§ **TASK DETAILS**
Give again, unaltered, the lines of the listing below that run from the line having "ATOM 73 C CA" through the line having "ATOM 117 C CA".

§ **SOURCE MATERIAL**
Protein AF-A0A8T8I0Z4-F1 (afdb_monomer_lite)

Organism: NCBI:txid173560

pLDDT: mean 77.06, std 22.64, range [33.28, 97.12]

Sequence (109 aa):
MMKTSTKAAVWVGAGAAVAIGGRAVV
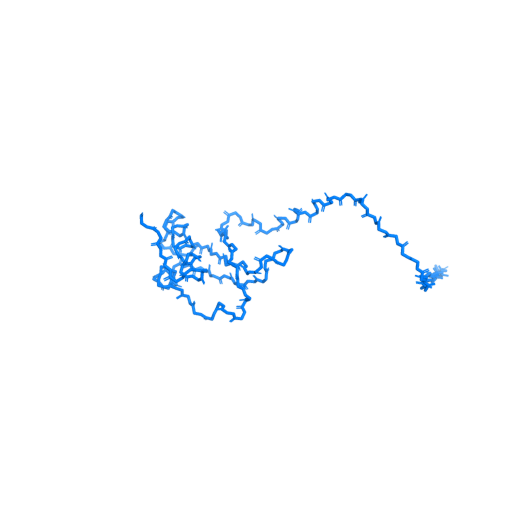GRKASDRDDRWLAVTVNCSPEQVHELPEPLARLRADVEIRIRPATGDKGTEVLARPIGDVSRADLRTALRQAKSLIETGSVLR

Radius of gyration: 21.31 Å; chains: 1; bounding box: 51×29×58 Å

Structure (mmCIF, N/CA/C/O backbone):
data_AF-A0A8T8I0Z4-F1
#
_entry.id   AF-A0A8T8I0Z4-F1
#
loop_
_atom_site.group_PDB
_atom_site.id
_atom_site.type_symbol
_atom_site.label_atom_id
_atom_site.label_alt_id
_atom_site.label_comp_id
_atom_site.label_asym_id
_atom_site.label_entity_id
_atom_site.label_seq_id
_atom_site.pdbx_PDB_ins_code
_atom_site.Cartn_x
_atom_site.Cartn_y
_atom_site.Cartn_z
_atom_site.occupancy
_atom_site.B_iso_or_equiv
_atom_site.auth_seq_id
_atom_site.auth_comp_id
_atom_site.auth_asym_id
_atom_site.auth_atom_id
_atom_site.pdbx_PDB_model_num
ATOM 1 N N . MET A 1 1 ? 36.250 -11.373 42.912 1.00 50.50 1 MET A N 1
ATOM 2 C CA . MET A 1 1 ? 35.303 -12.156 43.732 1.00 50.50 1 MET A CA 1
ATOM 3 C C . MET A 1 1 ? 34.718 -11.212 44.763 1.00 50.50 1 MET A C 1
ATOM 5 O O . MET A 1 1 ? 35.475 -10.769 45.603 1.00 50.50 1 MET A O 1
ATOM 9 N N . MET A 1 2 ? 33.448 -10.828 44.612 1.00 39.25 2 MET A N 1
ATOM 10 C CA . MET A 1 2 ? 32.513 -10.367 45.653 1.00 39.25 2 MET A CA 1
ATOM 11 C C . MET A 1 2 ? 31.254 -9.874 44.934 1.00 39.25 2 MET A C 1
ATOM 13 O O . MET A 1 2 ? 31.285 -8.948 44.132 1.00 39.25 2 MET A O 1
ATOM 17 N N . LYS A 1 3 ? 30.185 -10.636 45.151 1.00 50.72 3 LYS A N 1
ATOM 18 C CA . LYS A 1 3 ? 28.827 -10.448 44.646 1.00 50.72 3 LYS A CA 1
ATOM 19 C C . LYS A 1 3 ? 28.148 -9.353 45.464 1.00 50.72 3 LYS A C 1
ATOM 21 O O . LYS A 1 3 ? 28.257 -9.425 46.682 1.00 50.72 3 LYS A O 1
ATOM 26 N N . THR A 1 4 ? 27.323 -8.512 44.850 1.00 36.41 4 THR A N 1
ATOM 27 C CA . THR A 1 4 ? 26.176 -7.908 45.548 1.00 36.41 4 THR A CA 1
ATOM 28 C C . THR A 1 4 ? 25.044 -7.608 44.566 1.00 36.41 4 THR A C 1
ATOM 30 O O . THR A 1 4 ? 25.085 -6.675 43.771 1.00 36.41 4 THR A O 1
ATOM 33 N N . SER A 1 5 ? 24.020 -8.456 44.625 1.00 44.62 5 SER A N 1
ATOM 34 C CA . SER A 1 5 ? 22.685 -8.184 44.103 1.00 44.62 5 SER A CA 1
ATOM 35 C C . SER A 1 5 ? 22.005 -7.126 44.968 1.00 44.62 5 SER A C 1
ATOM 37 O O . SER A 1 5 ? 22.045 -7.243 46.191 1.00 44.62 5 SER A O 1
ATOM 39 N N . THR A 1 6 ? 21.275 -6.195 44.353 1.00 39.50 6 THR A N 1
ATOM 40 C CA . THR A 1 6 ? 20.312 -5.352 45.073 1.00 39.50 6 THR A CA 1
ATOM 41 C C . THR A 1 6 ? 18.978 -5.357 44.340 1.00 39.50 6 THR A C 1
ATOM 43 O O . THR A 1 6 ? 18.873 -4.975 43.178 1.00 39.50 6 THR A O 1
ATOM 46 N N . LYS A 1 7 ? 17.963 -5.849 45.052 1.00 38.94 7 LYS A N 1
ATOM 47 C CA . LYS A 1 7 ? 16.542 -5.795 44.713 1.00 38.94 7 LYS A CA 1
ATOM 48 C C . LYS A 1 7 ? 16.024 -4.363 44.915 1.00 38.94 7 LYS A C 1
ATOM 50 O O . LYS A 1 7 ? 16.367 -3.746 45.918 1.00 38.94 7 LYS A O 1
ATOM 55 N N . ALA A 1 8 ? 15.132 -3.891 44.050 1.00 40.59 8 ALA A N 1
ATOM 56 C CA . ALA A 1 8 ? 14.229 -2.768 44.325 1.00 40.59 8 ALA A CA 1
ATOM 57 C C . ALA A 1 8 ? 12.919 -3.052 43.565 1.00 40.59 8 ALA A C 1
ATOM 59 O O . ALA A 1 8 ? 12.938 -3.228 42.353 1.00 40.59 8 ALA A O 1
ATOM 60 N N . ALA A 1 9 ? 11.859 -3.470 44.256 1.00 42.88 9 ALA A N 1
ATOM 61 C CA . ALA A 1 9 ? 10.878 -2.650 44.977 1.00 42.88 9 ALA A CA 1
ATOM 62 C C . ALA A 1 9 ? 9.647 -2.400 44.086 1.00 42.88 9 ALA A C 1
ATOM 64 O O . ALA A 1 9 ? 9.614 -1.492 43.262 1.00 42.88 9 ALA A O 1
ATOM 65 N N . VAL A 1 10 ? 8.646 -3.268 44.260 1.00 43.28 10 VAL A N 1
ATOM 66 C CA . VAL A 1 10 ? 7.277 -3.085 43.769 1.00 43.28 10 VAL A CA 1
ATOM 67 C C . VAL A 1 10 ? 6.633 -1.991 44.616 1.00 43.28 10 VAL A C 1
ATOM 69 O O . VAL A 1 10 ? 6.551 -2.136 45.834 1.00 43.28 10 VAL A O 1
ATOM 72 N N . TRP A 1 11 ? 6.172 -0.916 43.981 1.00 42.69 11 TRP A N 1
ATOM 73 C CA . TRP A 1 11 ? 5.297 0.066 44.614 1.00 42.69 11 TRP A CA 1
ATOM 74 C C . TRP A 1 11 ? 3.846 -0.248 44.250 1.00 42.69 11 TRP A C 1
ATOM 76 O O . TRP A 1 11 ? 3.438 -0.115 43.099 1.00 42.69 11 TRP A O 1
ATOM 86 N N . VAL A 1 12 ? 3.075 -0.669 45.253 1.00 48.81 12 VAL A N 1
ATOM 87 C CA . VAL A 1 12 ? 1.613 -0.573 45.253 1.00 48.81 12 VAL A CA 1
ATOM 88 C C . VAL A 1 12 ? 1.280 0.824 45.764 1.00 48.81 12 VAL A C 1
ATOM 90 O O . VAL A 1 12 ? 1.631 1.169 46.890 1.00 48.81 12 VAL A O 1
ATOM 93 N N . GLY A 1 13 ? 0.628 1.635 44.935 1.00 40.00 13 GLY A N 1
ATOM 94 C CA . GLY A 1 13 ? 0.170 2.969 45.306 1.00 40.00 13 GLY A CA 1
ATOM 95 C C . GLY A 1 13 ? -1.090 3.338 44.535 1.00 40.00 13 GLY A C 1
ATOM 96 O O . GLY A 1 13 ? -1.047 3.527 43.323 1.00 40.00 13 GLY A O 1
ATOM 97 N N . ALA A 1 14 ? -2.212 3.419 45.250 1.00 46.31 14 ALA A N 1
ATOM 98 C CA . ALA A 1 14 ? -3.445 4.040 44.791 1.00 46.31 14 ALA A CA 1
ATOM 99 C C . ALA A 1 14 ? -3.300 5.571 44.851 1.00 46.31 14 ALA A C 1
ATOM 101 O O . ALA A 1 14 ? -2.862 6.105 45.868 1.00 46.31 14 ALA A O 1
ATOM 102 N N . GLY A 1 15 ? -3.678 6.278 43.785 1.00 36.25 15 GLY A N 1
ATOM 103 C CA . GLY A 1 15 ? -3.705 7.742 43.772 1.00 36.25 15 GLY A CA 1
ATOM 104 C C . GLY A 1 15 ? -3.858 8.306 42.363 1.00 36.25 15 GLY A C 1
ATOM 105 O O . GLY A 1 15 ? -2.975 8.153 41.526 1.00 36.25 15 GLY A O 1
ATOM 106 N N . ALA A 1 16 ? -4.997 8.944 42.099 1.00 44.50 16 ALA A N 1
ATOM 107 C CA . ALA A 1 16 ? -5.289 9.619 40.843 1.00 44.50 16 ALA A CA 1
ATOM 108 C C . ALA A 1 16 ? -4.352 10.820 40.629 1.00 44.50 16 ALA A C 1
ATOM 110 O O . ALA A 1 16 ? -4.319 11.741 41.442 1.00 44.50 16 ALA A O 1
ATOM 111 N N . ALA A 1 17 ? -3.650 10.836 39.497 1.00 43.22 17 ALA A N 1
ATOM 112 C CA . ALA A 1 17 ? -2.991 12.020 38.965 1.00 43.22 17 ALA A CA 1
ATOM 113 C C . ALA A 1 17 ? -3.297 12.112 37.465 1.00 43.22 17 ALA A C 1
ATOM 115 O O . ALA A 1 17 ? -2.772 11.350 36.654 1.00 43.22 17 ALA A O 1
ATOM 116 N N . VAL A 1 18 ? -4.178 13.046 37.097 1.00 46.84 18 VAL A N 1
ATOM 117 C CA . VAL A 1 18 ? -4.361 13.475 35.706 1.00 46.84 18 VAL A CA 1
ATOM 118 C C . VAL A 1 18 ? -3.129 14.293 35.333 1.00 46.84 18 VAL A C 1
ATOM 120 O O . VAL A 1 18 ? -3.034 15.480 35.635 1.00 46.84 18 VAL A O 1
ATOM 123 N N . ALA A 1 19 ? -2.155 13.642 34.702 1.00 45.00 19 ALA A N 1
ATOM 124 C CA . ALA A 1 19 ? -1.012 14.317 34.112 1.00 45.00 19 ALA A CA 1
ATOM 125 C C . ALA A 1 19 ? -1.406 14.865 32.730 1.00 45.00 19 ALA A C 1
ATOM 127 O O . ALA A 1 19 ? -1.328 14.172 31.716 1.00 45.00 19 ALA A O 1
ATOM 128 N N . ILE A 1 20 ? -1.805 16.139 32.684 1.00 49.88 20 ILE A N 1
ATOM 129 C CA . ILE A 1 20 ? -1.672 16.966 31.478 1.00 49.88 20 ILE A CA 1
ATOM 130 C C . ILE A 1 20 ? -0.172 17.228 31.333 1.00 49.88 20 ILE A C 1
ATOM 132 O O . ILE A 1 20 ? 0.373 18.158 31.918 1.00 49.88 20 ILE A O 1
ATOM 136 N N . GLY A 1 21 ? 0.529 16.333 30.643 1.00 33.28 21 GLY A N 1
ATOM 137 C CA . GLY A 1 21 ? 1.986 16.331 30.658 1.00 33.28 21 GLY A CA 1
ATOM 138 C C . GLY A 1 21 ? 2.559 15.659 29.431 1.00 33.28 21 GLY A C 1
ATOM 139 O O . GLY A 1 21 ? 2.788 14.459 29.428 1.00 33.28 21 GLY A O 1
ATOM 140 N N . GLY A 1 22 ? 2.810 16.473 28.407 1.00 36.12 22 GLY A N 1
ATOM 141 C CA . GLY A 1 22 ? 3.668 16.128 27.285 1.00 36.12 22 GLY A CA 1
ATOM 142 C C . GLY A 1 22 ? 3.052 15.112 26.338 1.00 36.12 22 GLY A C 1
ATOM 143 O O . GLY A 1 22 ? 3.115 13.906 26.557 1.00 36.12 22 GLY A O 1
ATOM 144 N N . ARG A 1 23 ? 2.591 15.589 25.177 1.00 40.41 23 ARG A N 1
ATOM 145 C CA . ARG A 1 23 ? 2.621 14.771 23.965 1.00 40.41 23 ARG A CA 1
ATOM 146 C C . ARG A 1 23 ? 4.091 14.486 23.679 1.00 40.41 23 ARG A C 1
ATOM 148 O O . ARG A 1 23 ? 4.728 15.165 22.879 1.00 40.41 23 ARG A O 1
ATOM 155 N N . ALA A 1 24 ? 4.641 13.510 24.390 1.00 38.84 24 ALA A N 1
ATOM 156 C CA . ALA A 1 24 ? 5.872 12.863 24.041 1.00 38.84 24 ALA A CA 1
ATOM 157 C C . ALA A 1 24 ? 5.565 12.220 22.694 1.00 38.84 24 ALA A C 1
ATOM 159 O O . ALA A 1 24 ? 4.998 11.134 22.598 1.00 38.84 24 ALA A O 1
ATOM 160 N N . VAL A 1 25 ? 5.870 12.955 21.626 1.00 45.94 25 VAL A N 1
ATOM 161 C CA . VAL A 1 25 ? 6.023 12.407 20.288 1.00 45.94 25 VAL A CA 1
ATOM 162 C C . VAL A 1 25 ? 7.259 11.511 20.358 1.00 45.94 25 VAL A C 1
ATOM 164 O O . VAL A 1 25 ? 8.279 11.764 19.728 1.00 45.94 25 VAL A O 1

§ **RESPONSE TO THE EXERCISE**
ATOM 73 C CA . TRP A 1 11 ? 5.297 0.066 44.614 1.00 42.69 11 TRP A CA 1
ATOM 74 C C . TRP A 1 11 ? 3.846 -0.248 44.250 1.00 42.69 11 TRP A C 1
ATOM 76 O O . TRP A 1 11 ? 3.438 -0.115 43.099 1.00 42.69 11 TRP A O 1
ATOM 86 N N . VAL A 1 12 ? 3.075 -0.669 45.253 1.00 48.81 12 VAL A N 1
ATOM 87 C CA . VAL A 1 12 ? 1.613 -0.573 45.253 1.00 48.81 12 VAL A CA 1
ATOM 88 C C . VAL A 1 12 ? 1.280 0.824 45.764 1.00 48.81 12 VAL A C 1
ATOM 90 O O . VAL A 1 12 ? 1.631 1.169 46.890 1.00 48.81 12 VAL A O 1
ATOM 93 N N . GLY A 1 13 ? 0.628 1.635 44.935 1.00 40.00 13 GLY A N 1
ATOM 94 C CA . GLY A 1 13 ? 0.170 2.969 45.306 1.00 40.00 13 GLY A CA 1
ATOM 95 C C . GLY A 1 13 ? -1.090 3.338 44.535 1.00 40.00 13 GLY A C 1
ATOM 96 O O . GLY A 1 13 ? -1.047 3.527 43.323 1.00 40.00 13 GLY A O 1
ATOM 97 N N . ALA A 1 14 ? -2.212 3.419 45.250 1.00 46.31 14 ALA A N 1
ATOM 98 C CA . ALA A 1 14 ? -3.445 4.040 44.791 1.00 46.31 14 ALA A CA 1
ATOM 99 C C . ALA A 1 14 ? -3.300 5.571 44.851 1.00 46.31 14 ALA A C 1
ATOM 101 O O . ALA A 1 14 ? -2.862 6.105 45.868 1.00 46.31 14 ALA A O 1
ATOM 102 N N . GLY A 1 15 ? -3.678 6.278 43.785 1.00 36.25 15 GLY A N 1
ATOM 103 C CA . GLY A 1 15 ? -3.705 7.742 43.772 1.00 36.25 15 GLY A CA 1
ATOM 104 C C . GLY A 1 15 ? -3.858 8.306 42.363 1.00 36.25 15 GLY A C 1
ATOM 105 O O . GLY A 1 15 ? -2.975 8.153 41.526 1.00 36.25 15 GLY A O 1
ATOM 106 N N . ALA A 1 16 ? -4.997 8.944 42.099 1.00 44.50 16 ALA A N 1
ATOM 107 C CA . ALA A 1 16 ? -5.289 9.619 40.843 1.00 44.50 16 ALA A CA 1
ATOM 108 C C . ALA A 1 16 ? -4.352 10.820 40.629 1.00 44.50 16 ALA A C 1
ATOM 110 O O . ALA A 1 16 ? -4.319 11.741 41.442 1.00 44.50 16 ALA A O 1
ATOM 111 N N . ALA A 1 17 ? -3.650 10.836 39.497 1.00 43.22 17 ALA A N 1
ATOM 112 C CA . ALA A 1 17 ? -2.991 12.020 38.965 1.00 43.22 17 ALA A CA 1
ATOM 113 C C . ALA A 1 17 ? -3.297 12.112 37.465 1.00 43.22 17 ALA A C 1
ATOM 115 O O . ALA A 1 17 ? -2.772 11.350 36.654 1.00 43.22 17 ALA A O 1
ATOM 116 N N . VAL A 1 18 ? -4.178 13.046 37.097 1.00 46.84 18 VAL A N 1
ATOM 117 C CA . VAL A 1 18 ? -4.361 13.475 35.706 1.00 46.84 18 VAL A CA 1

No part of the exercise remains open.